In a landscape constantly saturated with content, fuelled by the need for approval and personal promotion, anonymity itself has become a symbol of luxury. The less we know about Philo and her world, the more we want to buy into her brand and become a part of it. 

And yet, to attribute Philo’s success solely to her elusiveness would be a misunderstanding. Fashion is not suffering from a surplus of visibility so much as a deficit of conviction. Much of fashion today tends to seek comfort in the past, reinterpreting familiar ideas but diluting the clarity of the present. What Philo offers is a crystalline sense of self and a clear, consistent vision for the future. 

Philo confronts many of the fashion industry’s shortcomings by proposing a different approach to consumption. The drops themselves are modest in size, scaled to the reality of a wardrobe and the way we shop. By framing each release as part of an ongoing body of work, she reflects the slower, more cumulative nature of one’s relationship with their wardrobe and the nature of how we dress. 

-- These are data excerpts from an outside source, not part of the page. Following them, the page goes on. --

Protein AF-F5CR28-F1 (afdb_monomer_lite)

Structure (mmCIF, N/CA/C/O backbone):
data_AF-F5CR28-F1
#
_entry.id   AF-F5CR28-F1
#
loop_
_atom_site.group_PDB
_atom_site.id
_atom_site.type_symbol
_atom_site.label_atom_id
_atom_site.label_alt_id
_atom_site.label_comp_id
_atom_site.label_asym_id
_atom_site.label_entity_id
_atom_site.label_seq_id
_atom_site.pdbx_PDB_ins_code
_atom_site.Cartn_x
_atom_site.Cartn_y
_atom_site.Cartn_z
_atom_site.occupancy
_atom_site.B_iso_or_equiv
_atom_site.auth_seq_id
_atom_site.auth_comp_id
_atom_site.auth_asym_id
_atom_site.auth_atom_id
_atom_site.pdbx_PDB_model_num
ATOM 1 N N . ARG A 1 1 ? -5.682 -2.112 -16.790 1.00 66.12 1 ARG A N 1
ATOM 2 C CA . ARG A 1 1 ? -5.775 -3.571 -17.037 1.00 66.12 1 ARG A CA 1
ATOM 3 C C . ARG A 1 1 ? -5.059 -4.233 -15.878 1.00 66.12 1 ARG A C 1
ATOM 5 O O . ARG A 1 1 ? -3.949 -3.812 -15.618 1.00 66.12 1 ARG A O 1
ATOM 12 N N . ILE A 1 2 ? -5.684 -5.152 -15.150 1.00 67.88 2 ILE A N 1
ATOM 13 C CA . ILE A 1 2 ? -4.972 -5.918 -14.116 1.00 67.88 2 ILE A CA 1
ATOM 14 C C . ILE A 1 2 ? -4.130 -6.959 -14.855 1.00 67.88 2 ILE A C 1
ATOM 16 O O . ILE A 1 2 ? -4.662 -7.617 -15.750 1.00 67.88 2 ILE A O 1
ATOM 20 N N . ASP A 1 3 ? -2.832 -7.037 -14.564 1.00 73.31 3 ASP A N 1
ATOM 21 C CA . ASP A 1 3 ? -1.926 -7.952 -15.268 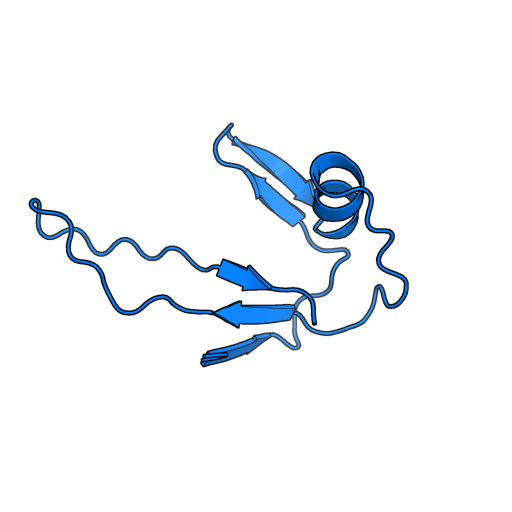1.00 73.31 3 ASP A CA 1
ATOM 22 C C . ASP A 1 3 ? -1.661 -9.231 -14.464 1.00 73.31 3 ASP A C 1
ATOM 24 O O . ASP A 1 3 ? -1.355 -10.254 -15.070 1.00 73.31 3 ASP A O 1
ATOM 28 N N . ASP A 1 4 ? -1.787 -9.190 -13.131 1.00 77.88 4 ASP A N 1
ATOM 29 C CA . ASP A 1 4 ? -1.578 -10.348 -12.255 1.00 77.88 4 ASP A CA 1
ATOM 30 C C . ASP A 1 4 ? -2.259 -10.170 -10.885 1.00 77.88 4 ASP A C 1
ATOM 32 O O . ASP A 1 4 ? -2.641 -9.055 -10.511 1.00 77.88 4 ASP A O 1
ATOM 36 N N . VAL A 1 5 ? -2.363 -11.257 -10.118 1.00 81.88 5 VAL A N 1
ATOM 37 C CA . VAL A 1 5 ? -2.787 -11.239 -8.706 1.00 81.88 5 VAL A CA 1
ATOM 38 C C . VAL A 1 5 ? -1.679 -11.850 -7.854 1.00 81.88 5 VAL A C 1
ATOM 40 O O . VAL A 1 5 ? -1.317 -13.011 -8.045 1.00 81.88 5 VAL A O 1
ATOM 43 N N . ASP A 1 6 ? -1.150 -11.080 -6.905 1.00 82.25 6 ASP A N 1
ATOM 44 C CA . ASP A 1 6 ? -0.170 -11.559 -5.933 1.00 82.25 6 ASP A CA 1
ATOM 45 C C . ASP A 1 6 ? -0.880 -12.162 -4.720 1.00 82.25 6 ASP A C 1
ATOM 47 O O . ASP A 1 6 ? -1.344 -11.454 -3.827 1.00 82.25 6 ASP A O 1
ATOM 51 N N . TRP A 1 7 ? -0.960 -13.491 -4.696 1.00 83.31 7 TRP A N 1
ATOM 52 C CA . TRP A 1 7 ? -1.541 -14.253 -3.587 1.00 83.31 7 TRP A CA 1
ATOM 53 C C . TRP A 1 7 ? -0.597 -14.410 -2.393 1.00 83.31 7 TRP A C 1
ATOM 55 O O . TRP A 1 7 ? -1.025 -14.882 -1.343 1.00 83.31 7 TRP A O 1
ATOM 65 N N . ASN A 1 8 ? 0.680 -14.049 -2.545 1.00 85.31 8 ASN A N 1
ATOM 66 C CA . ASN A 1 8 ? 1.667 -14.159 -1.473 1.00 85.31 8 ASN A CA 1
ATOM 67 C C . ASN A 1 8 ? 1.781 -12.874 -0.653 1.00 85.31 8 ASN A C 1
ATOM 69 O O . ASN A 1 8 ? 2.444 -12.888 0.382 1.00 8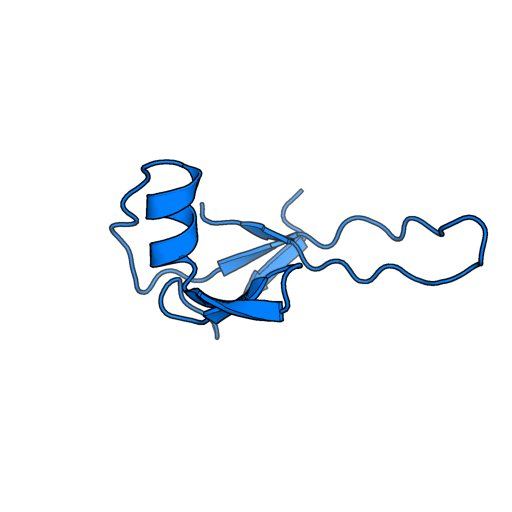5.31 8 ASN A O 1
ATOM 73 N N . LYS A 1 9 ? 1.172 -11.781 -1.125 1.00 84.06 9 LYS A N 1
ATOM 74 C CA . LYS A 1 9 ? 1.176 -10.493 -0.444 1.00 84.06 9 LYS A CA 1
ATOM 75 C C . LYS A 1 9 ? -0.214 -10.069 -0.020 1.00 84.06 9 LYS A C 1
ATOM 77 O O . LYS A 1 9 ? -1.197 -10.305 -0.716 1.00 84.06 9 LYS A O 1
ATOM 82 N N . THR A 1 10 ? -0.259 -9.378 1.105 1.00 89.38 10 THR A N 1
ATOM 83 C CA . THR A 1 10 ? -1.470 -8.861 1.737 1.00 89.38 10 THR A CA 1
ATOM 84 C C . THR A 1 10 ? -1.332 -7.359 2.003 1.00 89.38 10 THR A C 1
ATOM 86 O O . THR A 1 10 ? -0.218 -6.831 2.034 1.00 89.38 10 THR A O 1
ATOM 89 N N . PRO A 1 11 ? -2.433 -6.628 2.241 1.00 87.62 11 PRO A N 1
ATOM 90 C CA . PRO A 1 11 ? -2.392 -5.230 2.663 1.00 87.62 11 PRO A CA 1
ATOM 91 C C . PRO A 1 11 ? -1.516 -4.950 3.897 1.00 87.62 11 PRO A C 1
ATOM 93 O O . PRO A 1 11 ? -1.074 -3.814 4.085 1.00 87.62 11 PRO A O 1
ATOM 96 N N . LYS A 1 12 ? -1.264 -5.967 4.733 1.00 89.50 12 LYS A N 1
ATOM 97 C CA . LYS A 1 12 ? -0.376 -5.887 5.903 1.00 89.50 12 LYS A CA 1
ATOM 98 C C . LYS A 1 12 ? 1.103 -5.780 5.527 1.00 89.50 12 LYS A C 1
ATOM 100 O O . LYS A 1 12 ? 1.897 -5.348 6.359 1.00 89.50 12 LYS A O 1
ATOM 105 N N . ASP A 1 13 ? 1.470 -6.156 4.304 1.00 90.31 13 ASP A N 1
ATOM 106 C CA . ASP A 1 13 ? 2.842 -6.040 3.829 1.00 90.31 13 ASP A CA 1
ATOM 107 C C . ASP A 1 13 ? 3.251 -4.584 3.604 1.00 90.31 13 ASP A C 1
ATOM 109 O O . ASP A 1 13 ? 2.430 -3.686 3.390 1.00 90.31 13 ASP A O 1
ATOM 113 N N . SER A 1 14 ? 4.563 -4.369 3.640 1.00 90.44 14 SER A N 1
ATOM 114 C CA . SER A 1 14 ? 5.184 -3.063 3.458 1.00 90.44 14 SER A CA 1
ATOM 115 C C . SER A 1 14 ? 5.745 -2.888 2.053 1.00 90.44 14 SER A C 1
ATOM 117 O O . SER A 1 14 ? 6.179 -3.840 1.400 1.00 90.44 14 SER A O 1
ATOM 119 N N . PHE A 1 15 ? 5.796 -1.639 1.605 1.00 87.88 15 PHE A N 1
ATOM 120 C CA . PHE A 1 15 ? 6.538 -1.229 0.424 1.00 87.88 15 PHE A CA 1
ATOM 121 C C . PHE A 1 15 ? 7.372 0.015 0.725 1.00 87.88 15 PHE A C 1
ATOM 123 O O . PHE A 1 15 ? 7.071 0.798 1.630 1.00 87.88 15 PHE A O 1
ATOM 130 N N . THR A 1 16 ? 8.442 0.192 -0.043 1.00 88.88 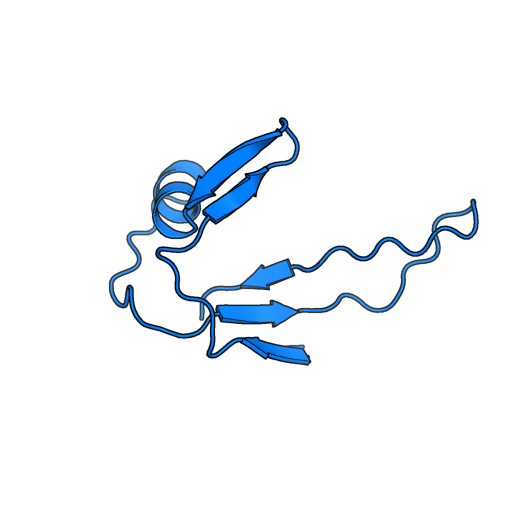16 THR A N 1
ATOM 131 C CA . THR A 1 16 ? 9.306 1.365 0.068 1.00 88.88 16 THR A CA 1
ATOM 132 C C . THR A 1 16 ? 8.719 2.515 -0.744 1.00 88.88 16 THR A C 1
ATOM 134 O O . THR A 1 16 ? 8.501 2.402 -1.952 1.00 88.88 16 THR A O 1
ATOM 137 N N . MET A 1 17 ? 8.465 3.634 -0.078 1.00 85.69 17 MET A N 1
ATOM 138 C CA . MET A 1 17 ? 8.057 4.887 -0.699 1.00 85.69 17 MET A CA 1
ATOM 139 C C . MET A 1 17 ? 9.212 5.545 -1.458 1.00 85.69 17 MET A C 1
ATOM 141 O O . MET A 1 17 ? 10.388 5.240 -1.261 1.00 85.69 17 MET A O 1
ATOM 145 N N . SER A 1 18 ? 8.882 6.528 -2.298 1.00 81.69 18 SER A N 1
ATOM 146 C CA . SER A 1 18 ? 9.871 7.326 -3.032 1.00 81.69 18 SER A CA 1
ATOM 147 C C . SER A 1 18 ? 10.826 8.118 -2.133 1.00 81.69 18 SER A C 1
ATOM 149 O O . SER A 1 18 ? 11.901 8.499 -2.584 1.00 81.69 18 SER A O 1
ATOM 151 N N . ASP A 1 19 ? 10.441 8.393 -0.883 1.00 86.38 19 ASP A N 1
ATOM 152 C CA . ASP A 1 19 ? 11.289 9.050 0.120 1.00 86.38 19 ASP A CA 1
ATOM 153 C C . ASP A 1 19 ? 12.225 8.069 0.856 1.00 86.38 19 ASP A C 1
ATOM 155 O O . ASP A 1 19 ? 12.994 8.485 1.723 1.00 86.38 19 ASP A O 1
ATOM 159 N N . GLY A 1 20 ? 12.174 6.779 0.508 1.00 88.50 20 GLY A N 1
ATOM 160 C CA . GLY A 1 20 ? 12.971 5.715 1.111 1.00 88.50 20 GLY A CA 1
ATOM 161 C C . GLY A 1 20 ? 12.387 5.138 2.401 1.00 88.50 20 GLY A C 1
ATOM 162 O O . GLY A 1 20 ? 13.001 4.241 2.977 1.00 88.50 20 GLY A O 1
ATOM 163 N N . LYS A 1 21 ? 11.227 5.610 2.874 1.00 90.56 21 LYS A N 1
ATOM 164 C CA . LYS A 1 21 ? 10.575 5.036 4.058 1.00 90.56 21 LYS A CA 1
ATOM 165 C C . LYS A 1 21 ? 9.777 3.795 3.697 1.00 90.56 21 LYS A C 1
ATOM 167 O O . LYS A 1 21 ? 9.149 3.731 2.645 1.00 90.56 21 LYS A O 1
ATOM 172 N N . GLU A 1 22 ? 9.761 2.827 4.603 1.00 92.44 22 GLU A N 1
ATOM 173 C CA . GLU A 1 22 ? 8.842 1.697 4.513 1.00 92.44 22 GLU A CA 1
ATOM 174 C C . GLU A 1 22 ? 7.502 2.049 5.156 1.00 92.44 22 GLU A C 1
ATOM 176 O O . GLU A 1 22 ? 7.443 2.646 6.234 1.00 92.44 22 GLU A O 1
ATOM 181 N N . ILE A 1 23 ? 6.423 1.677 4.478 1.00 93.06 23 ILE A N 1
ATOM 182 C CA . ILE A 1 23 ? 5.054 1.845 4.955 1.00 93.06 23 ILE A CA 1
ATOM 183 C C . ILE A 1 23 ? 4.212 0.651 4.514 1.00 93.06 23 ILE A C 1
ATOM 185 O O . ILE A 1 23 ? 4.444 0.086 3.446 1.00 93.06 23 ILE A O 1
ATOM 189 N N . THR A 1 24 ? 3.221 0.279 5.319 1.00 91.56 24 THR A N 1
ATOM 190 C CA . THR A 1 24 ? 2.246 -0.752 4.949 1.00 91.56 24 THR A CA 1
ATOM 191 C C . THR A 1 24 ? 1.226 -0.213 3.948 1.00 91.56 24 THR A C 1
ATOM 193 O O . THR A 1 24 ? 0.958 0.995 3.910 1.00 91.56 24 THR A O 1
ATOM 196 N N . PHE A 1 25 ? 0.606 -1.089 3.151 1.00 89.19 25 PHE A N 1
ATOM 197 C CA . PHE A 1 25 ? -0.497 -0.657 2.282 1.00 89.19 25 PHE A CA 1
ATOM 198 C C . PHE A 1 25 ? -1.657 -0.089 3.109 1.00 89.19 25 PHE A C 1
ATOM 200 O O . PHE A 1 25 ? -2.205 0.949 2.744 1.00 89.19 25 PHE A O 1
ATOM 207 N N . LEU A 1 26 ? -1.979 -0.698 4.256 1.00 90.56 26 LEU A N 1
ATOM 208 C CA . LEU A 1 26 ? -2.999 -0.193 5.186 1.00 90.56 26 LEU A CA 1
ATOM 209 C C . LEU A 1 26 ? -2.750 1.270 5.581 1.00 90.56 26 LEU A C 1
ATOM 211 O O . LEU A 1 26 ? -3.617 2.130 5.394 1.00 90.56 26 LEU A O 1
ATOM 215 N N . ASP A 1 27 ? -1.551 1.561 6.091 1.00 90.38 27 ASP A N 1
ATOM 216 C CA . ASP A 1 27 ? -1.192 2.907 6.535 1.00 90.38 27 ASP A CA 1
ATOM 217 C C . ASP A 1 27 ? -1.159 3.894 5.378 1.00 90.38 27 ASP A C 1
ATOM 219 O O . ASP A 1 27 ? -1.569 5.044 5.538 1.00 90.38 27 ASP A O 1
ATOM 223 N N . TYR A 1 28 ? -0.674 3.458 4.217 1.00 91.69 28 TYR A N 1
ATOM 224 C CA . TYR A 1 28 ? -0.619 4.293 3.032 1.00 91.69 28 TYR A CA 1
ATOM 225 C C . TYR A 1 28 ? -2.012 4.738 2.592 1.0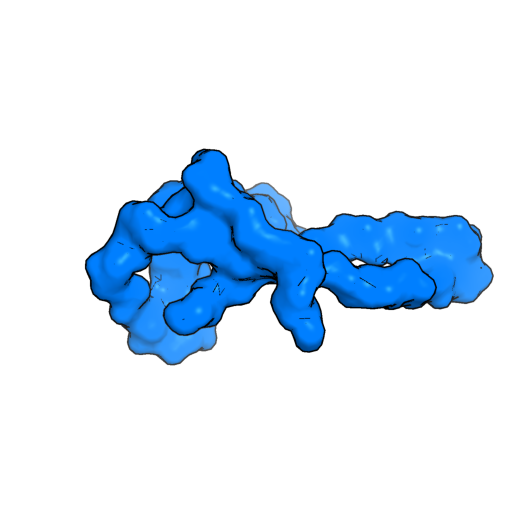0 91.69 28 TYR A C 1
ATOM 227 O O . TYR A 1 28 ? -2.258 5.936 2.456 1.00 91.69 28 TYR A O 1
ATOM 235 N N . TYR A 1 29 ? -2.944 3.801 2.414 1.00 89.25 29 TYR A N 1
ATOM 236 C CA . TYR A 1 29 ? -4.298 4.124 1.963 1.00 89.25 29 TYR A CA 1
ATOM 237 C C . TYR A 1 29 ? -5.086 4.920 3.009 1.00 89.25 29 TYR A C 1
ATOM 239 O O . TYR A 1 29 ? -5.822 5.844 2.654 1.00 89.25 29 TYR A O 1
ATOM 247 N N . SER A 1 30 ? -4.861 4.649 4.294 1.00 90.81 30 SER A N 1
ATOM 248 C CA . SER A 1 30 ? -5.456 5.422 5.385 1.00 90.81 30 SER A CA 1
ATOM 249 C C . SER A 1 30 ? -4.935 6.864 5.415 1.00 90.81 30 SER A C 1
ATOM 251 O O . SER A 1 30 ? -5.724 7.807 5.418 1.00 90.81 30 SER A O 1
ATOM 253 N N . LYS A 1 31 ? -3.614 7.073 5.358 1.00 89.94 31 LYS A N 1
ATOM 254 C CA . LYS A 1 31 ? -3.003 8.411 5.468 1.00 89.94 31 LYS A CA 1
ATOM 255 C C . LYS A 1 31 ? -3.153 9.248 4.201 1.00 89.94 31 LYS A C 1
ATOM 257 O O . LYS A 1 31 ? -3.411 10.445 4.300 1.00 89.94 31 LYS A O 1
ATOM 262 N N . ASN A 1 32 ? -2.988 8.646 3.025 1.00 88.44 32 ASN A N 1
ATOM 263 C CA . ASN A 1 32 ? -2.997 9.381 1.759 1.00 88.44 32 ASN A CA 1
ATOM 264 C C . ASN A 1 32 ? -4.404 9.567 1.190 1.00 88.44 32 ASN A C 1
ATOM 266 O O . ASN A 1 32 ? -4.646 10.559 0.505 1.00 88.44 32 ASN A O 1
ATOM 270 N N . TYR A 1 33 ? -5.316 8.629 1.459 1.00 88.56 33 TYR A N 1
ATOM 271 C CA . TYR A 1 33 ? -6.649 8.620 0.853 1.00 88.56 33 TYR A CA 1
ATOM 272 C C . TYR A 1 33 ? -7.794 8.576 1.874 1.00 88.56 33 TYR A C 1
ATOM 274 O O . TYR A 1 33 ? -8.950 8.687 1.475 1.00 88.56 33 TYR A O 1
ATOM 282 N N . GLY A 1 34 ? -7.514 8.438 3.176 1.00 89.06 34 GLY A N 1
ATOM 283 C CA . GLY A 1 34 ? -8.553 8.315 4.203 1.00 89.06 34 GLY A CA 1
ATOM 284 C C . GLY A 1 34 ? -9.327 6.995 4.133 1.00 89.06 34 GLY A C 1
ATOM 285 O O . GLY A 1 34 ? -10.439 6.914 4.650 1.00 89.06 34 GLY A O 1
ATOM 286 N N . ILE A 1 35 ? -8.780 5.976 3.462 1.00 89.62 35 ILE A N 1
ATOM 287 C CA . ILE A 1 35 ? -9.456 4.696 3.232 1.00 89.62 35 ILE A CA 1
ATOM 288 C C . ILE A 1 35 ? -9.012 3.691 4.292 1.00 89.62 35 ILE A C 1
ATOM 290 O O . ILE A 1 35 ? -7.836 3.344 4.386 1.00 89.62 35 ILE A O 1
ATOM 294 N N . THR A 1 36 ? -9.971 3.175 5.058 1.00 89.00 36 THR A N 1
ATOM 295 C CA . THR A 1 36 ? -9.749 2.034 5.951 1.00 89.00 36 THR A CA 1
ATOM 296 C C . THR A 1 36 ? -10.018 0.741 5.193 1.00 89.00 36 THR A C 1
ATOM 298 O O . THR A 1 36 ? -11.169 0.397 4.914 1.00 89.00 36 THR A O 1
ATOM 301 N N . VAL A 1 37 ? -8.949 0.028 4.854 1.00 86.31 37 VAL A N 1
ATOM 302 C CA . VAL A 1 37 ? -9.025 -1.310 4.260 1.00 86.31 37 VAL A CA 1
ATOM 303 C C . VAL A 1 37 ? -9.571 -2.267 5.322 1.00 86.31 37 VAL A C 1
ATOM 305 O O . VAL A 1 37 ? -9.016 -2.355 6.411 1.00 86.31 37 VAL A O 1
ATOM 308 N N . LYS A 1 38 ? -10.691 -2.937 5.029 1.00 86.31 38 LYS A N 1
ATOM 309 C CA . LYS A 1 38 ? -11.354 -3.856 5.973 1.00 86.31 38 LYS A CA 1
ATOM 310 C C . LYS A 1 38 ? -10.856 -5.292 5.845 1.00 86.31 38 LYS A C 1
ATOM 312 O O . LYS A 1 38 ? -10.683 -5.973 6.846 1.00 86.31 38 LYS A O 1
ATOM 317 N N . GLU A 1 39 ? -10.636 -5.728 4.609 1.00 86.25 39 GLU A N 1
ATOM 318 C CA . GLU A 1 39 ? -10.138 -7.063 4.289 1.00 86.25 39 GLU A CA 1
ATOM 319 C C . GLU A 1 39 ? -8.613 -7.021 4.269 1.00 86.25 39 GLU A C 1
ATOM 321 O O . GLU A 1 39 ? -7.993 -6.727 3.249 1.00 86.25 39 GLU A O 1
ATOM 326 N N . GLU A 1 40 ? -7.993 -7.241 5.425 1.00 85.25 40 GLU A N 1
ATOM 327 C CA . GLU A 1 40 ? -6.537 -7.143 5.560 1.00 85.25 40 GLU A CA 1
ATOM 328 C C . GLU A 1 40 ? -5.787 -8.374 5.021 1.00 85.25 40 GLU A C 1
ATOM 330 O O . GLU A 1 40 ? -4.573 -8.308 4.848 1.00 85.25 40 GLU A O 1
ATOM 335 N N . ASP A 1 41 ? -6.498 -9.473 4.751 1.00 84.75 41 ASP A N 1
ATOM 336 C CA . ASP A 1 41 ? -5.943 -10.739 4.246 1.00 84.75 41 ASP A CA 1
ATOM 337 C C . ASP A 1 41 ? -6.202 -10.942 2.739 1.00 84.75 41 ASP A C 1
ATOM 339 O O . ASP A 1 41 ? -5.934 -12.010 2.189 1.00 84.75 41 ASP A O 1
ATOM 343 N N . GLN A 1 42 ? -6.740 -9.928 2.052 1.00 85.56 42 GLN A N 1
ATOM 344 C CA . GLN A 1 42 ? -6.959 -10.005 0.608 1.00 85.56 42 GLN A CA 1
ATOM 345 C C . GLN A 1 42 ? -5.627 -10.017 -0.166 1.00 85.56 42 GLN A C 1
ATOM 347 O O . GLN A 1 42 ? -4.663 -9.386 0.269 1.00 85.56 42 GLN A O 1
ATOM 352 N N . PRO A 1 43 ? -5.557 -10.681 -1.331 1.00 88.25 43 PRO A N 1
ATOM 353 C CA . PRO A 1 43 ? -4.384 -10.615 -2.195 1.00 88.25 43 PRO A CA 1
ATOM 354 C C . PRO A 1 43 ? -4.244 -9.231 -2.848 1.00 88.25 43 PRO A C 1
ATOM 356 O O . PRO A 1 43 ? -5.226 -8.500 -3.012 1.00 88.25 43 PRO A O 1
ATOM 359 N N . LEU A 1 44 ? -3.031 -8.878 -3.277 1.00 85.75 44 LEU A N 1
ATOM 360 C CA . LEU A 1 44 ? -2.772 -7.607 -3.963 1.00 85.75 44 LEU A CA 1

There is a subtle pedagogy within this: Philo is providing a lesson in cultivating taste. By rejecting the need for seasonal reinvention, she imbues upon her customers the concept that taste is not performed through perpetual change, but developed through consistency. A strong sense of self, which slowly evolves over time, trumps a dogged, chameleon-like approach that meets what is trending. Through this approach, categories begin to dissolve. No longer is it necessary to segregate one’s wardrobe into workwear, eveningwear and casualwear, rather, a more fluid approach that embodies a common aesthetic reflective of one’s personal style is the answer. 

Vanessa Friedman’s observation that, “fashion seems to need Philo less than Philo needs fashion,” perfectly captures her brilliance. Philo demonstrates the type of nonchalance that only those with a true natural gift for what they do possess. It’s indicative of someone with a strong sense of self assuredness, that doesn’t need external stimuli to prove her creative worth. Those that get it, get it. 

Perhaps this titanium self-assuredness is why Philo continues to function as a reference point within fashion’s collective psyche. Not because the industry is seeking to imitate her, but because she articulates an original way forward that captures the current moment. At a moment when much of fashion is retreating backwards in search of success, Philo’s clarity offers something new entirely, a direction that does not rely on what has already been done.